AVANT de desinstaller un truc on regarde la procédure prévue par le développeur et on la suit

( c'est du bon sens ...constructif)

et tu verras sur les fils appropriés et sur divers forums (dont chez norton )

que pour pouvoir désinstaller avec les outils prévus et fournis il te faudra simuler une RÉ-install


----------



## fritzi78 (9 Juillet 2008)

Mille excuses les uns et les autres si "constructif" vous a gêné, comme je le vois. Dans mon esprit ce n'était pas péjoratif.

Mais les gars vous me parlez de choses évidentes pour vous et pour lesquelles tout le background me manque à moi.

C'est vrai que je suis nul de ne pas savoir tout ça.

Désolé.

Mais merci d'avoir essayé de me faire comprendre et de me guider.

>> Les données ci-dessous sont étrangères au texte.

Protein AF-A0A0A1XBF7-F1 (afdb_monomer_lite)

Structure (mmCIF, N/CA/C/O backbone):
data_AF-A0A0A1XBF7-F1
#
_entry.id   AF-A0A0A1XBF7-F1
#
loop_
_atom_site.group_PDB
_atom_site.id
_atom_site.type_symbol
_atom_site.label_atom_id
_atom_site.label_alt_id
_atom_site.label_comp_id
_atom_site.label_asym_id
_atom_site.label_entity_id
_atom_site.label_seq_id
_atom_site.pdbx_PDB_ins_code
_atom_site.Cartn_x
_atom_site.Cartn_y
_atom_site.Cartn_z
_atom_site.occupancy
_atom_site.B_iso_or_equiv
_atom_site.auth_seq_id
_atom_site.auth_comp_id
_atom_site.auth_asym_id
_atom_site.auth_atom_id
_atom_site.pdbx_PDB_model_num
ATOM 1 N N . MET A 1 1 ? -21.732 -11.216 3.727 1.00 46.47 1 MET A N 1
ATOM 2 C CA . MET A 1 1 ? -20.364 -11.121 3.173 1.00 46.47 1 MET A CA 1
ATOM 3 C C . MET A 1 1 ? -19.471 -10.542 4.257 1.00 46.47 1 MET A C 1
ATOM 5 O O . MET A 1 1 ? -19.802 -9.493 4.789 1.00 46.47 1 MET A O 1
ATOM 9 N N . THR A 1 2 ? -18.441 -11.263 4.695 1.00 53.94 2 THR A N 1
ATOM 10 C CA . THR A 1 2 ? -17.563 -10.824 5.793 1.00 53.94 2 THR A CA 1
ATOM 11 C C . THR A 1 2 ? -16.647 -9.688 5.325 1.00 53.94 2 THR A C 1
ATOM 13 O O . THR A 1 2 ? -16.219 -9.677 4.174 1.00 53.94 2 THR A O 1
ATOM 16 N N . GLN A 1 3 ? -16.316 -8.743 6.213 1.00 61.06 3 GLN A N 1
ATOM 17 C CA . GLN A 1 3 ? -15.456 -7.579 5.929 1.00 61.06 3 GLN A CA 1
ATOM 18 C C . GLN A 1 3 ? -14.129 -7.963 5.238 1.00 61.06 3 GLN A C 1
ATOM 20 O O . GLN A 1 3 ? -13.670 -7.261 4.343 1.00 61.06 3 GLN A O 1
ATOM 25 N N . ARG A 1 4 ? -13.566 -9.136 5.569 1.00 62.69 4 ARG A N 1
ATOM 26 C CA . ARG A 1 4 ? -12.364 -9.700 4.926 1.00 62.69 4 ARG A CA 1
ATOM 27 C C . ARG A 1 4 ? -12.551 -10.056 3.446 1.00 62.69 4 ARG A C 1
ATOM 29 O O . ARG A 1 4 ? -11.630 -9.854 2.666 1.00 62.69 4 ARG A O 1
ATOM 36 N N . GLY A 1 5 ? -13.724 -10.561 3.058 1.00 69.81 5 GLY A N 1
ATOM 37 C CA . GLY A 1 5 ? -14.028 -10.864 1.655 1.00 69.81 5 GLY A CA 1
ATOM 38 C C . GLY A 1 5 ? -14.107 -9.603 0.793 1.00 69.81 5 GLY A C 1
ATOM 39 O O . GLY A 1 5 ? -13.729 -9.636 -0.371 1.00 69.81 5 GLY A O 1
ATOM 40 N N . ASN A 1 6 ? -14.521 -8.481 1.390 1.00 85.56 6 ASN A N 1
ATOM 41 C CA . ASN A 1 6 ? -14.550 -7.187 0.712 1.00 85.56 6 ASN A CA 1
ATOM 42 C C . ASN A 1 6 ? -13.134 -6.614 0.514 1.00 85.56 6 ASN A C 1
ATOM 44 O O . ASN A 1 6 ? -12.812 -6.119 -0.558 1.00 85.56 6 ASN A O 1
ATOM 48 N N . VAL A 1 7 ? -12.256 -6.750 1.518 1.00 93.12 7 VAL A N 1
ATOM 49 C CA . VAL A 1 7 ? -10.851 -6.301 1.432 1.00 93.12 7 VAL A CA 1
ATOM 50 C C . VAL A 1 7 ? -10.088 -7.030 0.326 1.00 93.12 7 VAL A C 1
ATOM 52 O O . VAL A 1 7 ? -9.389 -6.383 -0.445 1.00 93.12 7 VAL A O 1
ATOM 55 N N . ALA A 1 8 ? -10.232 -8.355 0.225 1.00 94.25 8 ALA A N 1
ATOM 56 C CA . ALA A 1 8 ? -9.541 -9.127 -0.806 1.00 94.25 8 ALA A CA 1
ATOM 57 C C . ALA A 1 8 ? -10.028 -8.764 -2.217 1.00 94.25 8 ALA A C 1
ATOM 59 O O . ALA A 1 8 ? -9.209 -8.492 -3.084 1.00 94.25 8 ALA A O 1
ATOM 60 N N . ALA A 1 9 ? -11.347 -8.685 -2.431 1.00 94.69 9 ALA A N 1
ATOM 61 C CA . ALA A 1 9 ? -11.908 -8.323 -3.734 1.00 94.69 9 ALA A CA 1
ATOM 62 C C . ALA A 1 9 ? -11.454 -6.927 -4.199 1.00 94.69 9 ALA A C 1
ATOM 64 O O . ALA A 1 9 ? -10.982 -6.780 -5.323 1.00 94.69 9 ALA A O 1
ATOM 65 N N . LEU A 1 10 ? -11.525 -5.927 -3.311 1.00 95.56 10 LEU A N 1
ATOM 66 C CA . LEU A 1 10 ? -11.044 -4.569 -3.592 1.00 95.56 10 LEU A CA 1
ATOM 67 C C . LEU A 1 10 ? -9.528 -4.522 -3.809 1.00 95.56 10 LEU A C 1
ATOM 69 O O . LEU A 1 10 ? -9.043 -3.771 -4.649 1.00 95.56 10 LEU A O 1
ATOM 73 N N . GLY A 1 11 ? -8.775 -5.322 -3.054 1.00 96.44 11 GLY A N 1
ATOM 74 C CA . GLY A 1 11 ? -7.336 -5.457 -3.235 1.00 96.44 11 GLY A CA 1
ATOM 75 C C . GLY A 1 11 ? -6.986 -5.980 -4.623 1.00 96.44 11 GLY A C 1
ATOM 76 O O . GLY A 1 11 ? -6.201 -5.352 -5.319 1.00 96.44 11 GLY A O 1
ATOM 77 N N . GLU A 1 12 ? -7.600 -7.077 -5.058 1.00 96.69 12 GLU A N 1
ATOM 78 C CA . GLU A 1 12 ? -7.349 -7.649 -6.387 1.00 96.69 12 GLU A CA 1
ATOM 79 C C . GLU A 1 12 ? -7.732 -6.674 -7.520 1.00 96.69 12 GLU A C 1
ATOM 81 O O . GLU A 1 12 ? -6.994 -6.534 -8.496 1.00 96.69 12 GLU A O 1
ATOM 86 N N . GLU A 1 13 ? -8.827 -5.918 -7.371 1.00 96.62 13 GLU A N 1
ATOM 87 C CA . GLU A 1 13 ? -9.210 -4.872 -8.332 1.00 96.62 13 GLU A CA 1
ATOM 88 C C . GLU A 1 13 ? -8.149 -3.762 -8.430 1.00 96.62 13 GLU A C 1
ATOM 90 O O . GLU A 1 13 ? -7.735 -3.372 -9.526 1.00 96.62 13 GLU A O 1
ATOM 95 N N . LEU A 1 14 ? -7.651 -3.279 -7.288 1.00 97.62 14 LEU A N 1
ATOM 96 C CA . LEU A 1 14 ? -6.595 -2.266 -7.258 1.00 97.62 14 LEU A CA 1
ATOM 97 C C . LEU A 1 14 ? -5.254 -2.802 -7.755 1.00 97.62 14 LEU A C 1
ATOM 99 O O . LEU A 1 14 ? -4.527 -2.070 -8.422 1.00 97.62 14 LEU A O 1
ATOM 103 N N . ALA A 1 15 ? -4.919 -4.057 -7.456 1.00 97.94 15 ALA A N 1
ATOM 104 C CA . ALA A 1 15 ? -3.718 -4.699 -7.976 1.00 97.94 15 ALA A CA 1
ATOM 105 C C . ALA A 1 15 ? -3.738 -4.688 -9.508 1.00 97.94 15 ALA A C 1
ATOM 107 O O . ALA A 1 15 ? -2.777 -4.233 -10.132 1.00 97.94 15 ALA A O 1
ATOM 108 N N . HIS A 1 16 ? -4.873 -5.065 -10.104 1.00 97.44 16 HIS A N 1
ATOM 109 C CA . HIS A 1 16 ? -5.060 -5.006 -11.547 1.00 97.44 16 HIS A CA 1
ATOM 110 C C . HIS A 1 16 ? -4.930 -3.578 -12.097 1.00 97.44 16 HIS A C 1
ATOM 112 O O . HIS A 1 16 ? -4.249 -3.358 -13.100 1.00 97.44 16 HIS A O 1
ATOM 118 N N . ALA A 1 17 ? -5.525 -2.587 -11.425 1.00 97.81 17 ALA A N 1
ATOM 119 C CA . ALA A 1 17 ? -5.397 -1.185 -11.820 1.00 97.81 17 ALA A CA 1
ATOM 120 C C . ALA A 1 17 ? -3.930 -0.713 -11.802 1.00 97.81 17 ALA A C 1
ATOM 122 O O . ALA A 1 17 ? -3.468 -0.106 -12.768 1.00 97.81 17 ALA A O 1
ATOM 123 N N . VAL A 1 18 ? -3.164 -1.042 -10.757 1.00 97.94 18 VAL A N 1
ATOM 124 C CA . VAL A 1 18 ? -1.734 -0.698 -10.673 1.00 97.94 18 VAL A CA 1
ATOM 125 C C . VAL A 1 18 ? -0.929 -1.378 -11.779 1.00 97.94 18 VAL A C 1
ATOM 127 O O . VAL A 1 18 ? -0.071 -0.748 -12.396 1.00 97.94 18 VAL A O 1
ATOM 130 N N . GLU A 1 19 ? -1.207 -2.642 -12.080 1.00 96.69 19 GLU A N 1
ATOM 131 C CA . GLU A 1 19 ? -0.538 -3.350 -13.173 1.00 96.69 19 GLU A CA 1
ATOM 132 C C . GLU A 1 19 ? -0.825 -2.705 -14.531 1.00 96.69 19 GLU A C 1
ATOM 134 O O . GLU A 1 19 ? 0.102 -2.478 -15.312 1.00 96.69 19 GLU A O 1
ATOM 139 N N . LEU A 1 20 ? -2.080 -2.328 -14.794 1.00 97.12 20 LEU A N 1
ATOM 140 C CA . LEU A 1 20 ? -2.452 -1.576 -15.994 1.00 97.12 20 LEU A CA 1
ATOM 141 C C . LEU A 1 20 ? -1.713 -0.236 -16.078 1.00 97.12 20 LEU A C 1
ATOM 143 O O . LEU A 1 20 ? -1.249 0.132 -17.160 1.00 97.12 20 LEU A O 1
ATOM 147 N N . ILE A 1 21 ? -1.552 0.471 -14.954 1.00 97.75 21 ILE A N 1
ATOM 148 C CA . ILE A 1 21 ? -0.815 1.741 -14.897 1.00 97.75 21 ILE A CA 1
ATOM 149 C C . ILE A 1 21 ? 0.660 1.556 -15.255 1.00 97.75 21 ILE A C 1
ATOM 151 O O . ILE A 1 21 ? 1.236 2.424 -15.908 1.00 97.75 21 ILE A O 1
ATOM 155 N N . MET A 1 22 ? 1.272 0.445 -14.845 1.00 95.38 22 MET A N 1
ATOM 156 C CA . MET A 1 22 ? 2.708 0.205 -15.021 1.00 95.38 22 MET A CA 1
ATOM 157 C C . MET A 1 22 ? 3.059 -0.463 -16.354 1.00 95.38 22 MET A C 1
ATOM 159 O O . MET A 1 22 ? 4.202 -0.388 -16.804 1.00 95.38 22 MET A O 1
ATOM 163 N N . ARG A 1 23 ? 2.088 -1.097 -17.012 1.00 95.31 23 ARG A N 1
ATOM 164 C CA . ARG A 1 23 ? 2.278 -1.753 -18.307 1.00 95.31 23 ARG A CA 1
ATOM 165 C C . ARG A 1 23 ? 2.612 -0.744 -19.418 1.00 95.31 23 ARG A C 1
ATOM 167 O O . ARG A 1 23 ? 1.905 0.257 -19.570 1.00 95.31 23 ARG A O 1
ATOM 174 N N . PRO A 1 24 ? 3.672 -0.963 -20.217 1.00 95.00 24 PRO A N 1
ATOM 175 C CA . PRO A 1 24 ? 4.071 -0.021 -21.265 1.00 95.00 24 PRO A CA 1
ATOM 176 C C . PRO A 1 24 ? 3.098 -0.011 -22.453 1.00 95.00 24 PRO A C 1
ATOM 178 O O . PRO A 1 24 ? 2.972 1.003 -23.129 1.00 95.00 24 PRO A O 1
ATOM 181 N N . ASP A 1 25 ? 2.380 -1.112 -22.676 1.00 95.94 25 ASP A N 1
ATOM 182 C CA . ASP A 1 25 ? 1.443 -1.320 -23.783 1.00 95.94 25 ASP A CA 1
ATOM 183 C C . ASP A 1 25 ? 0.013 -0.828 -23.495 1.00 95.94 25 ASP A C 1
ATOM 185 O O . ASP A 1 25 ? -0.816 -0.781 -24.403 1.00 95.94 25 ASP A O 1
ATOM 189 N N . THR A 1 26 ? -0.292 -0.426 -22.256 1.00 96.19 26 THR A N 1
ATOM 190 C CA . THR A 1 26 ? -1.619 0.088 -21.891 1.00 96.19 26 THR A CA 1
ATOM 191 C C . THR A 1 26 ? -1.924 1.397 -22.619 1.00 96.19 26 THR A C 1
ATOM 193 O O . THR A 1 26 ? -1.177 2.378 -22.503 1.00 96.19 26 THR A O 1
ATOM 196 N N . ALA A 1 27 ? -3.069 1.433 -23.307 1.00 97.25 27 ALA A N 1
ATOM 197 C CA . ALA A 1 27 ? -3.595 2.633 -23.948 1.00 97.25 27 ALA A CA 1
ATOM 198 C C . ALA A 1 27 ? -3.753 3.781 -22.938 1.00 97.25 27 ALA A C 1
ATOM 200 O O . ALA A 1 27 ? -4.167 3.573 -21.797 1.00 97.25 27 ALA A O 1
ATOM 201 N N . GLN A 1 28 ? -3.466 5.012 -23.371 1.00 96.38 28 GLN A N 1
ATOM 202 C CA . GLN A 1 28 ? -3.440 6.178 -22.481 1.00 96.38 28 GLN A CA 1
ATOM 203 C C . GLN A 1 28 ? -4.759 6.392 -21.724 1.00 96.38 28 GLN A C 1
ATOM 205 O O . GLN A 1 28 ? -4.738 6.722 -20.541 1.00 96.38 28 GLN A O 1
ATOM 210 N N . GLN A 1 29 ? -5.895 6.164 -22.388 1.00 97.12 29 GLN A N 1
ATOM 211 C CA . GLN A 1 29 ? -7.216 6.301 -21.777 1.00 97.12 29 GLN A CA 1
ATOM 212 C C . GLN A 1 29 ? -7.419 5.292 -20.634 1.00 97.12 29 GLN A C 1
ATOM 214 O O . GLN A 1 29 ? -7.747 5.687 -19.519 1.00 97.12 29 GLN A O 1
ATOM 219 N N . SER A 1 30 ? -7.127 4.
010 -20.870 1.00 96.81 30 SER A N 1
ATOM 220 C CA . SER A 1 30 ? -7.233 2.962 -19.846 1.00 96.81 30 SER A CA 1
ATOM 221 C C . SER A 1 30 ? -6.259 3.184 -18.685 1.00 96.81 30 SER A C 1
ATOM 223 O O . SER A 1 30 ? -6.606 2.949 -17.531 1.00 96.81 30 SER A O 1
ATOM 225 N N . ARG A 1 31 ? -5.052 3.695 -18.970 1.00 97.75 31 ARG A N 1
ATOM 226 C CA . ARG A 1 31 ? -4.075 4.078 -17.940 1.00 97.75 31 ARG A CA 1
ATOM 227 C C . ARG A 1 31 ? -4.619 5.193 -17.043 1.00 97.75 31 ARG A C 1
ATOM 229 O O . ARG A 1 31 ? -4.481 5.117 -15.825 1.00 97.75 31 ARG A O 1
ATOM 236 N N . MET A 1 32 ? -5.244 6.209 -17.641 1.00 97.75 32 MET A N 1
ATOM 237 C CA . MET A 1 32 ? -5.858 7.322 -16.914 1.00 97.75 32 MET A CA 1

Je suis peut-être arrivé dans un forum de trop haut niveau, d'où ma dernière question : en connaissez-vous un plus à ma portée ?


----------



## pascalformac (9 Juillet 2008)

mais tout simplement ici !

t'as bien vu que t'as bourdé dans la désinstall
, on te donne la bonne procédure  pour TOUTES les  desinstall  (en gros  lire le manuel !)

( et en plus t'as des avis sur norton en bonus)


----------